A company's 'related persons' include the company's parent company, landowners (in certain circumstances) and persons with a 'relevant connection'. According to the Department's Guideline on issuing 'chain of responsibility' EPOs (Guideline), a person has a relevant connection with a company if the person:

  • is capable of significantly benefitting financially or has significantly benefitted financially from the carrying out of a relevant activity by the company, or
  • the person is, or has been at any time during the previous two years, in a position to influence the company's conduct in relation to the way in which, or extent to which, the company complies with its obligations under the Environmental Protection Act 1994 (Qld).
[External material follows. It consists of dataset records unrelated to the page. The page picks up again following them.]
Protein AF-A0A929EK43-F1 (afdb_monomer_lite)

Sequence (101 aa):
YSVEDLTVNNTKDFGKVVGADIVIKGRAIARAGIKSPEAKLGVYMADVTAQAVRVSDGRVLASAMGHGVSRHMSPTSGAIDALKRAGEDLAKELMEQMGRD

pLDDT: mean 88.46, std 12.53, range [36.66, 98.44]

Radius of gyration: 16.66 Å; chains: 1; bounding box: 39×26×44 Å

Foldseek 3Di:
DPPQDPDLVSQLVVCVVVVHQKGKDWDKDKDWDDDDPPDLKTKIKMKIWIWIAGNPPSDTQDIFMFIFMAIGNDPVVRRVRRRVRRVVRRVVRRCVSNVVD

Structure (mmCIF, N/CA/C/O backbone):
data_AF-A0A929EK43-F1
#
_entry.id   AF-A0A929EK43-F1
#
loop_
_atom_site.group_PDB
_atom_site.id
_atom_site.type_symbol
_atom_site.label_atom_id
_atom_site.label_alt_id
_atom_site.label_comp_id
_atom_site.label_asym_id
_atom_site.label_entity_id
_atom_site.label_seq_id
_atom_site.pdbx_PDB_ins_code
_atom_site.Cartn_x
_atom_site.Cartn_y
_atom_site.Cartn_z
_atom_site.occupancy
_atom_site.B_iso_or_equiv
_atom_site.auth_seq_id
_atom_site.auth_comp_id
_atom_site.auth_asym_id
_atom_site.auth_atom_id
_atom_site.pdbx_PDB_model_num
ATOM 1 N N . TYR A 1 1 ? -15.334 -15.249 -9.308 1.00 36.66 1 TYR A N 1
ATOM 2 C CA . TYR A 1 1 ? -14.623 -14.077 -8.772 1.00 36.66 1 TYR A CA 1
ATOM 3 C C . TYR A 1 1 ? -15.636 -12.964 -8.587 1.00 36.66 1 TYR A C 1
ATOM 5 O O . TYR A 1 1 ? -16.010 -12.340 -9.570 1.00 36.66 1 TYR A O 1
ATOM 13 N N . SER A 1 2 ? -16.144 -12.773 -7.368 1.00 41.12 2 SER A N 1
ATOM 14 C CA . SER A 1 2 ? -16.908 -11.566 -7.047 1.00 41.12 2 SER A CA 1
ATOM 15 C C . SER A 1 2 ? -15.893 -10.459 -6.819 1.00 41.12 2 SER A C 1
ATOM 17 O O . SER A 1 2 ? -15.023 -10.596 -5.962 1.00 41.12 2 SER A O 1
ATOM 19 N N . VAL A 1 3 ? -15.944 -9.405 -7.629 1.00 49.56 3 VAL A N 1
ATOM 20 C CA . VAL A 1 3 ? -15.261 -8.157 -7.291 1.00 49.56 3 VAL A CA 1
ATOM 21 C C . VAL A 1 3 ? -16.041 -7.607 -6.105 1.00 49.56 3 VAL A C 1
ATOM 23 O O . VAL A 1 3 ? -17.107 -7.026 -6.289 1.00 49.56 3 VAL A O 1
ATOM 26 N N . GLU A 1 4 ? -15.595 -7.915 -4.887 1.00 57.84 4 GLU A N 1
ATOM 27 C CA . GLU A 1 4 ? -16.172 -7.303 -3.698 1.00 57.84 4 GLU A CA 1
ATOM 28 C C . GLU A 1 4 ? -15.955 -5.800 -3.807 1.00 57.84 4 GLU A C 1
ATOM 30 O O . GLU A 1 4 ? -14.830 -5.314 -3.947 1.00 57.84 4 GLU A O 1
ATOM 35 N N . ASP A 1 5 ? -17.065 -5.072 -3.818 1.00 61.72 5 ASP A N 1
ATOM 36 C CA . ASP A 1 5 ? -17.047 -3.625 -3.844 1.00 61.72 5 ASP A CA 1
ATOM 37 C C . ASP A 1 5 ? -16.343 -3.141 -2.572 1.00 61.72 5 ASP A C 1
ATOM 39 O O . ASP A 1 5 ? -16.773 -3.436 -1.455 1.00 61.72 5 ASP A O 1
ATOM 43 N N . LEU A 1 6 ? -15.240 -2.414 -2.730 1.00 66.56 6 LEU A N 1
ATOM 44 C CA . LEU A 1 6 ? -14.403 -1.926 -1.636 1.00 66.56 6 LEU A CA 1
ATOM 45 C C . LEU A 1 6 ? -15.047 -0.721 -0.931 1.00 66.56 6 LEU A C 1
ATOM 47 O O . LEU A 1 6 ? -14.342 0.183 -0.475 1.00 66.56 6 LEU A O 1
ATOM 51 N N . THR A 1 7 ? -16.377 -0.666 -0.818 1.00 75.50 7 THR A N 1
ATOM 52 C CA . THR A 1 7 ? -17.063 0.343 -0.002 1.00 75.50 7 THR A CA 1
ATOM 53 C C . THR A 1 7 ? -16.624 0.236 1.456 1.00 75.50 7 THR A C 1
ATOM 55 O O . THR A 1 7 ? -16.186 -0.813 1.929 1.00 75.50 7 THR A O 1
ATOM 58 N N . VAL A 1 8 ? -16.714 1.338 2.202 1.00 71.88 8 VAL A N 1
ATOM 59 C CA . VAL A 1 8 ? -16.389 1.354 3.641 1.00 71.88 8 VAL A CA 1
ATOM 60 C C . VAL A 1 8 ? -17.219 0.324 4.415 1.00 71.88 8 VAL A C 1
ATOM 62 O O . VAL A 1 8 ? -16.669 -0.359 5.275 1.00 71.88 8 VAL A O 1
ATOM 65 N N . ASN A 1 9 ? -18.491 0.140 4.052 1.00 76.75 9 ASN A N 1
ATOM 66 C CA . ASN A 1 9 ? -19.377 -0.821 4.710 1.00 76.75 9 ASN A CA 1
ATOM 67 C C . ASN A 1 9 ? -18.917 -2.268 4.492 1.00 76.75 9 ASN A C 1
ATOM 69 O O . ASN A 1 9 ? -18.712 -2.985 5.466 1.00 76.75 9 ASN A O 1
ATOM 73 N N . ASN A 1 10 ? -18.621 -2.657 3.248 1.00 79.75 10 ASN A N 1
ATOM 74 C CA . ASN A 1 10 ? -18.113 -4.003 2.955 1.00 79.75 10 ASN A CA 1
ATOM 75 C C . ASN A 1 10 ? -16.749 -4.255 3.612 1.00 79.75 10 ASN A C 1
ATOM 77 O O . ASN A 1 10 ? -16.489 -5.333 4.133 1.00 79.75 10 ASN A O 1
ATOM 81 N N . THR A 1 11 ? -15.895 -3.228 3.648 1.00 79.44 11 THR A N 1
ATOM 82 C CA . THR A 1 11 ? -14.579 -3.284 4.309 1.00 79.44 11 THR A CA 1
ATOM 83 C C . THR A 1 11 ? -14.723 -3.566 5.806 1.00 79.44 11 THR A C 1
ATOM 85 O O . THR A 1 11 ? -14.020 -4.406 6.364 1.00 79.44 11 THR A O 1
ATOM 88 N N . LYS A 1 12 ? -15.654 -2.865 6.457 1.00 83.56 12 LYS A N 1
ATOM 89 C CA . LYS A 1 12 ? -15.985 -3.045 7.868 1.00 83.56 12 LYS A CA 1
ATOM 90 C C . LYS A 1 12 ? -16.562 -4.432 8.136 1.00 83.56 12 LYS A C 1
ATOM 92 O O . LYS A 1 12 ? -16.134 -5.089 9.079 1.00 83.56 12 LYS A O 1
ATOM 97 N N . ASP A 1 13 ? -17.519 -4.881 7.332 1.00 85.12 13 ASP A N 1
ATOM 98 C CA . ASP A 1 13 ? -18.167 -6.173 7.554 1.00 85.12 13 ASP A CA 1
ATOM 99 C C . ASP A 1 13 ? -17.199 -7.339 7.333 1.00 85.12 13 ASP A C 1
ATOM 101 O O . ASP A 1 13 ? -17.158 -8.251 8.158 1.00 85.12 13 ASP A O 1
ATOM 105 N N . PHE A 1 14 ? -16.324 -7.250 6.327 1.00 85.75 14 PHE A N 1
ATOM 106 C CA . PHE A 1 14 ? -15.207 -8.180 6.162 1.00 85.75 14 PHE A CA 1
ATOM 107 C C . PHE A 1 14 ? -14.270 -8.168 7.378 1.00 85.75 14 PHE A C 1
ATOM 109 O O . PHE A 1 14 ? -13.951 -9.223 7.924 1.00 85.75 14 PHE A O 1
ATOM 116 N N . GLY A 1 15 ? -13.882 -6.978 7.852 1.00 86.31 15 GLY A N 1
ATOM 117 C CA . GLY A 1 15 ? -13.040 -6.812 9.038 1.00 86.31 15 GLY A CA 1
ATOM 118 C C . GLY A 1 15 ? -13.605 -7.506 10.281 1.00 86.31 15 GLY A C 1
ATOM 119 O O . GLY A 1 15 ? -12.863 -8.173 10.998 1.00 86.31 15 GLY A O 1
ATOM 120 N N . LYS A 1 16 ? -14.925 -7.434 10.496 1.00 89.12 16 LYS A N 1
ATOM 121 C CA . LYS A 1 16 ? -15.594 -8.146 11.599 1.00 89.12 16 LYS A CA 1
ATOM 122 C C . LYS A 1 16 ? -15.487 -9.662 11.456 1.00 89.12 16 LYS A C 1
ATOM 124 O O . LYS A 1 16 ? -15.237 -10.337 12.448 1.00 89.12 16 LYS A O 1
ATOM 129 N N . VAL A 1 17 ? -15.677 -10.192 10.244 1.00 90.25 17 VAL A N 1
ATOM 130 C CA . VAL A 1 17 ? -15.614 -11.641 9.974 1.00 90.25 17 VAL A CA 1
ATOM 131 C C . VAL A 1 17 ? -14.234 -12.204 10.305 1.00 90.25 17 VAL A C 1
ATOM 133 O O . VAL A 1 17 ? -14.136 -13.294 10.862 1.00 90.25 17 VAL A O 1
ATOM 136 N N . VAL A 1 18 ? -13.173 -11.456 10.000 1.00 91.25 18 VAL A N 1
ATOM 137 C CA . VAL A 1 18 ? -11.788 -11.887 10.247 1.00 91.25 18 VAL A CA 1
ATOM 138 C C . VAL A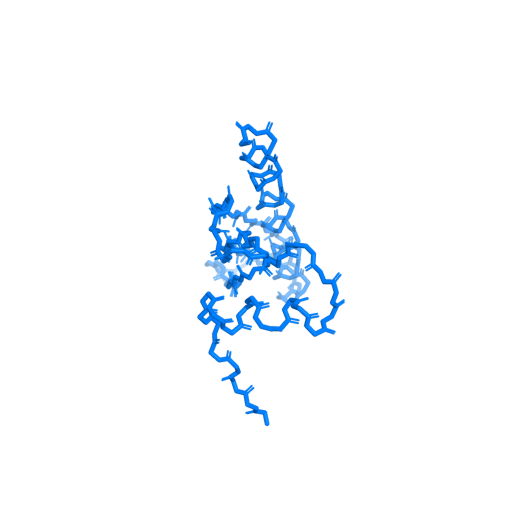 1 18 ? -11.248 -11.470 11.620 1.00 91.25 18 VAL A C 1
ATOM 140 O O . VAL A 1 18 ? -10.099 -11.772 11.931 1.00 91.25 18 VAL A O 1
ATOM 143 N N . GLY A 1 19 ? -12.051 -10.785 12.443 1.00 91.44 19 GLY A N 1
ATOM 144 C CA . GLY A 1 19 ? -11.643 -10.312 13.769 1.00 91.44 19 GLY A CA 1
ATOM 145 C C . GLY A 1 19 ? -10.568 -9.219 13.743 1.00 91.44 19 GLY A C 1
ATOM 146 O O . GLY A 1 19 ? -9.743 -9.159 14.650 1.00 91.44 19 GLY A O 1
ATOM 147 N N . ALA A 1 20 ? -10.541 -8.382 12.703 1.00 93.94 20 ALA A N 1
ATOM 148 C CA . ALA A 1 20 ? -9.608 -7.265 12.592 1.00 93.94 20 ALA A CA 1
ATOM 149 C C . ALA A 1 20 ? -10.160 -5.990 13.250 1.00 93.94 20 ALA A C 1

If a person is considered to be a 'related person', there are still a series of determinations the Department needs to make before issuing an EPO but regardless, this new legislation creates risks for both buyers and sellers that need to be managed.

It is generally thought, but remains untested, that at a minimum the seller may be liable for environmental failures of the buyer for up to two years after the transaction, simply because they were in a position to influence conduct.

A seller providing vendor finance may even have future exposure because of the control that seller continues to hold. For example, a seller might retain some control over the activities of the new owner to, for example, protect the seller's ongoing royalty. Considered in light of the chain of responsibility legislation, any input into the activities of the new owner may now mean the seller has a 'relevant connection' to the new owner and continues to bear the risk of failure of the new owner to meet the environmental obligations at the mine.

Some techniques which may help reduce a seller's exposure under the chain of responsibility legislation include:

  • extensive due diligence on the buyer to get comfortable that the buyer is able to meet the required obligations
  • requiring the buyer to warrant that it has sufficient financial and technical capabilities to perform the obligations going forward
  • an indemnity from the buyer's parent company, or
  • ensuring any vendor finance and post completion arrangements do not amount to a significant financial benefit.

From the other perspective, buyers are liable for any environmental issues that may arise after they take over the mine. Buyers could consider:

  • deferring payment of part of the purchase price to be held in escrow until sufficient time has passed
  • having the seller's parent company provide an indemnity for compliance with pre-completion environmental liabilities
  • ensuring environmental due diligence is thorough, and
  • accepting the environmental liability for the time prior to completion and adjusting the purchase price accordingly.

As a general rule, it is important to consider what your potential risks are following the sale (including risks of the other party's future behaviour) and how to put yourself in the best position going forward. It is also important to keep in mind that we are still seeing how this legislation will play out and how the Department may try to enforce environmental obligations.


Given the obvious tension between the position of a seller and a buyer, limitation of liability in a transaction needs to be done in a way that does not kill the deal. While parties may be anxious to press on and just get the deal done, care must be taken to cover off on potential liability traps at the time of signing and in the future. This is made more challenging by the new chain of responsibility legislation, and the way it potentially spreads risk far and wide. Regardless of whether you are selling or buying, the crafting of warranties requires careful consideration and negotiation.

The content of this article is intended to provide a general guide to the subject matter. Specialist advice should be sought about your specific circumstances.